Extend the existing test cases in tests/intel/xe_exec_reset.c
to include testing of reset flows for both primary queue
and secondary queues.

Engine resets without CAT faults are triggered via the *-cancel
cases. These don't include the CANCEL flag as this causes a spinner
on each queue which isn't adding any extra coverage for multi queue
over non multi queue.

Since the *-cancel cases are currently implemented only for the
legacy cases, do the same for multi queue.

New MULTI_QUEUE and SECONDARY_QUEUE flags are added to cover
the general multi queue cases and the cases where we are triggering
engine resets and/or cat faults on secondary queues specifically.

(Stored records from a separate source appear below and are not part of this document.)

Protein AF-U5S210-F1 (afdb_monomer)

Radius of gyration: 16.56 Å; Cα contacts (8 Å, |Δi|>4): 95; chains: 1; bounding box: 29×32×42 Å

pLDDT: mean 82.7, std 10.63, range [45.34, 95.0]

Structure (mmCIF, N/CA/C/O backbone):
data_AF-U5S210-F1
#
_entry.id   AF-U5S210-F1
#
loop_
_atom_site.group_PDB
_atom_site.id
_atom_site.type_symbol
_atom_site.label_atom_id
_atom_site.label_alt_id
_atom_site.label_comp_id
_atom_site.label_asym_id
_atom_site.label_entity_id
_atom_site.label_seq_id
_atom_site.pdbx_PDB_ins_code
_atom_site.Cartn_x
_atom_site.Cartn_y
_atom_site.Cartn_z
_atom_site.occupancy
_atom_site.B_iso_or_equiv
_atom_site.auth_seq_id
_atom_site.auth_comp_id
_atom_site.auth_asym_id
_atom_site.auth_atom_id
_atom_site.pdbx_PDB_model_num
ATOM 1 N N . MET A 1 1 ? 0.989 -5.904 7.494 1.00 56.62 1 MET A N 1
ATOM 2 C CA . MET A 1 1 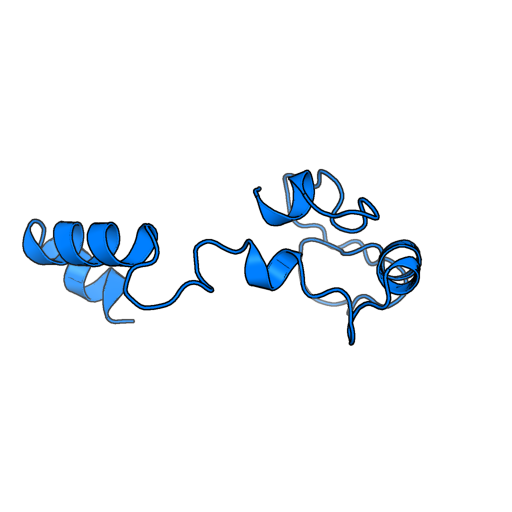? 1.845 -6.009 6.293 1.00 56.62 1 MET A CA 1
ATOM 3 C C . MET A 1 1 ? 1.706 -7.340 5.533 1.00 56.62 1 MET A C 1
ATOM 5 O O . MET A 1 1 ? 2.533 -7.624 4.683 1.00 56.62 1 MET A O 1
ATOM 9 N N . ARG A 1 2 ? 0.603 -8.100 5.678 1.00 77.25 2 ARG A N 1
ATOM 10 C CA . ARG A 1 2 ? 0.439 -9.385 4.961 1.00 77.25 2 ARG A CA 1
ATOM 11 C C . ARG A 1 2 ? 0.424 -9.261 3.431 1.00 77.25 2 ARG A C 1
ATOM 13 O O . ARG A 1 2 ? 0.958 -10.124 2.750 1.00 77.25 2 ARG A O 1
ATOM 20 N N . CYS A 1 3 ? -0.186 -8.207 2.885 1.00 87.50 3 CYS A N 1
ATOM 21 C CA . CYS A 1 3 ? -0.273 -8.020 1.436 1.00 87.50 3 CYS A CA 1
ATOM 22 C C . CYS A 1 3 ? 1.086 -7.685 0.809 1.00 87.50 3 CYS A C 1
ATOM 24 O O . CYS A 1 3 ? 1.420 -8.252 -0.224 1.00 87.50 3 CYS A O 1
ATOM 26 N N . ALA A 1 4 ? 1.870 -6.806 1.438 1.00 90.06 4 ALA A N 1
ATOM 27 C CA . ALA A 1 4 ? 3.183 -6.409 0.943 1.00 90.06 4 ALA A CA 1
ATOM 28 C C . ALA A 1 4 ? 4.194 -7.564 0.983 1.00 90.06 4 ALA A C 1
ATOM 30 O O . ALA A 1 4 ? 4.862 -7.821 -0.010 1.00 90.06 4 ALA A O 1
ATOM 31 N N . GLU A 1 5 ? 4.225 -8.320 2.084 1.00 88.75 5 GLU A N 1
ATOM 32 C CA . GLU A 1 5 ? 5.122 -9.473 2.276 1.00 88.75 5 GLU A CA 1
ATOM 33 C C . GLU A 1 5 ? 4.868 -10.629 1.301 1.00 88.75 5 GLU A C 1
ATOM 35 O O . GLU A 1 5 ? 5.752 -11.442 1.047 1.00 88.75 5 GLU A O 1
ATOM 40 N N . LYS A 1 6 ? 3.638 -10.752 0.799 1.00 89.88 6 LYS A N 1
ATOM 41 C CA . LYS A 1 6 ? 3.207 -11.858 -0.065 1.00 89.88 6 LYS A CA 1
ATOM 42 C C . LYS A 1 6 ? 2.901 -11.408 -1.489 1.00 89.88 6 LYS A C 1
ATOM 44 O O . LYS A 1 6 ? 2.343 -12.179 -2.266 1.00 89.88 6 LYS A O 1
ATOM 49 N N . CYS A 1 7 ? 3.224 -10.163 -1.828 1.00 91.69 7 CYS A N 1
ATOM 50 C CA . CYS A 1 7 ? 3.045 -9.649 -3.173 1.00 91.69 7 CYS A CA 1
ATOM 51 C C . CYS A 1 7 ? 4.043 -10.349 -4.112 1.00 91.69 7 CYS A C 1
ATOM 53 O O . CYS A 1 7 ? 5.244 -10.162 -3.933 1.00 91.69 7 CYS A O 1
ATOM 55 N N . PRO A 1 8 ? 3.588 -11.117 -5.118 1.00 91.00 8 PRO A N 1
ATOM 56 C CA . PRO A 1 8 ? 4.488 -11.899 -5.969 1.00 91.00 8 PRO A CA 1
ATOM 57 C C . PRO A 1 8 ? 5.410 -11.036 -6.840 1.00 91.00 8 PRO A C 1
ATOM 59 O O . PRO A 1 8 ? 6.485 -11.486 -7.209 1.00 91.00 8 PRO A O 1
ATOM 62 N N . SER A 1 9 ? 5.005 -9.804 -7.161 1.00 92.75 9 SER A N 1
ATOM 63 C CA . SER A 1 9 ? 5.819 -8.843 -7.917 1.00 92.75 9 SER A CA 1
ATOM 64 C C . SER A 1 9 ? 6.522 -7.806 -7.042 1.00 92.75 9 SER A C 1
ATOM 66 O O . SER A 1 9 ? 7.106 -6.859 -7.565 1.00 92.75 9 SER A O 1
ATOM 68 N N . GLU A 1 10 ? 6.390 -7.910 -5.715 1.00 92.25 10 GLU A N 1
ATOM 69 C CA . GLU A 1 10 ? 6.907 -6.928 -4.750 1.00 92.25 10 GLU A CA 1
ATOM 70 C C . GLU A 1 10 ? 6.413 -5.483 -4.992 1.00 92.25 10 GLU A C 1
ATOM 72 O O . GLU A 1 10 ? 6.957 -4.517 -4.455 1.00 92.25 10 GLU A O 1
ATOM 77 N N . ALA A 1 11 ? 5.333 -5.314 -5.767 1.00 93.31 11 ALA A N 1
ATOM 78 C CA . ALA A 1 11 ? 4.820 -4.016 -6.204 1.00 93.31 11 ALA A CA 1
ATOM 79 C C . ALA A 1 11 ? 4.302 -3.124 -5.065 1.00 93.31 11 ALA A C 1
ATOM 81 O O . ALA A 1 11 ? 4.166 -1.915 -5.235 1.00 93.31 11 ALA A O 1
ATOM 82 N N . LEU A 1 12 ? 3.988 -3.700 -3.906 1.00 90.69 12 LEU A N 1
ATOM 83 C CA . LEU A 1 12 ? 3.526 -2.952 -2.733 1.00 90.69 12 LEU A CA 1
ATOM 84 C C . LEU A 1 12 ? 4.685 -2.369 -1.901 1.00 90.69 12 LEU A C 1
ATOM 86 O O . LEU A 1 12 ? 4.448 -1.519 -1.042 1.00 90.69 12 LEU A O 1
ATOM 90 N N . GLY A 1 13 ? 5.927 -2.789 -2.171 1.00 82.06 13 GLY A N 1
ATOM 91 C CA . GLY A 1 13 ? 7.134 -2.313 -1.494 1.00 82.06 13 GLY A CA 1
ATOM 92 C C . GLY A 1 13 ? 7.159 -2.563 0.020 1.00 82.06 13 GLY A C 1
ATOM 93 O O . GLY A 1 13 ? 6.337 -3.287 0.575 1.00 82.06 13 GLY A O 1
ATOM 94 N N . GLN A 1 14 ? 8.119 -1.933 0.704 1.00 78.81 14 GLN A N 1
ATOM 95 C CA . GLN A 1 14 ? 8.252 -1.952 2.171 1.00 78.81 14 GLN A CA 1
ATOM 96 C C . GLN A 1 14 ? 7.992 -0.575 2.799 1.00 78.81 14 GLN A C 1
ATOM 98 O O . GLN A 1 14 ? 8.552 -0.235 3.842 1.00 78.81 14 GLN A O 1
ATOM 103 N N . GLN A 1 15 ? 7.166 0.249 2.145 1.00 83.50 15 GLN A N 1
ATOM 104 C CA . GLN A 1 15 ? 6.816 1.575 2.651 1.00 83.50 15 GLN A CA 1
ATOM 105 C C . GLN A 1 15 ? 6.156 1.437 4.027 1.00 83.50 15 GLN A C 1
ATOM 107 O O . GLN A 1 15 ? 5.047 0.917 4.146 1.00 83.50 15 GLN A O 1
ATOM 112 N N . LYS A 1 16 ? 6.845 1.906 5.070 1.00 85.25 16 LYS A N 1
ATOM 113 C CA . LYS A 1 16 ? 6.302 1.921 6.435 1.00 85.25 16 LYS A CA 1
ATOM 114 C C . LYS A 1 16 ? 5.343 3.089 6.639 1.00 85.25 16 LYS A C 1
ATOM 116 O O . LYS A 1 16 ? 4.337 2.942 7.317 1.00 85.25 16 LYS A O 1
ATOM 121 N N . GLU A 1 17 ? 5.610 4.200 5.962 1.00 90.19 17 GLU A N 1
ATOM 122 C CA . GLU A 1 17 ? 4.853 5.441 6.071 1.00 90.19 17 GLU A CA 1
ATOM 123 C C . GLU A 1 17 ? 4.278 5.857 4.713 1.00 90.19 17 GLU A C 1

Note for multi queue it is interesting to test these secondary
queue reset scenarios since these are communicated to the driver
from GuC via the primary queue and after this, the entire queue
group is torn down. The test cases here are to ensure nothing
breaks when we hit a scenario like this.

Signed-off-by: Fei Yang <fei.yang@intel.com>
Signed-off-by: Katarzyna Piecielska <katarzyna.piecielska@intel.com>
Signed-off-by: Priyanka Dandamudi <priyanka.dandamudi@intel.com>
Signed-off-by: Daniel Charles <daniel.charles@intel.com>
Signed-off-by: Kamil Konieczny <kamil.konieczny@linux.intel.com>
Signed-off-by: Stuart Summers <stuart.summers@intel.com>
Reviewed-by: Niranjana Vishwanathapura <niranjana.vishwanathapura@intel.com>
---
 lib/xe/xe_legacy.c          |  71 ++++++++++--
 tests/intel/xe_exec_reset.c | 210 ++++++++++++++++++++++++++++++++++--
 2 files changed, 262 insertions(+), 19 deletions(-)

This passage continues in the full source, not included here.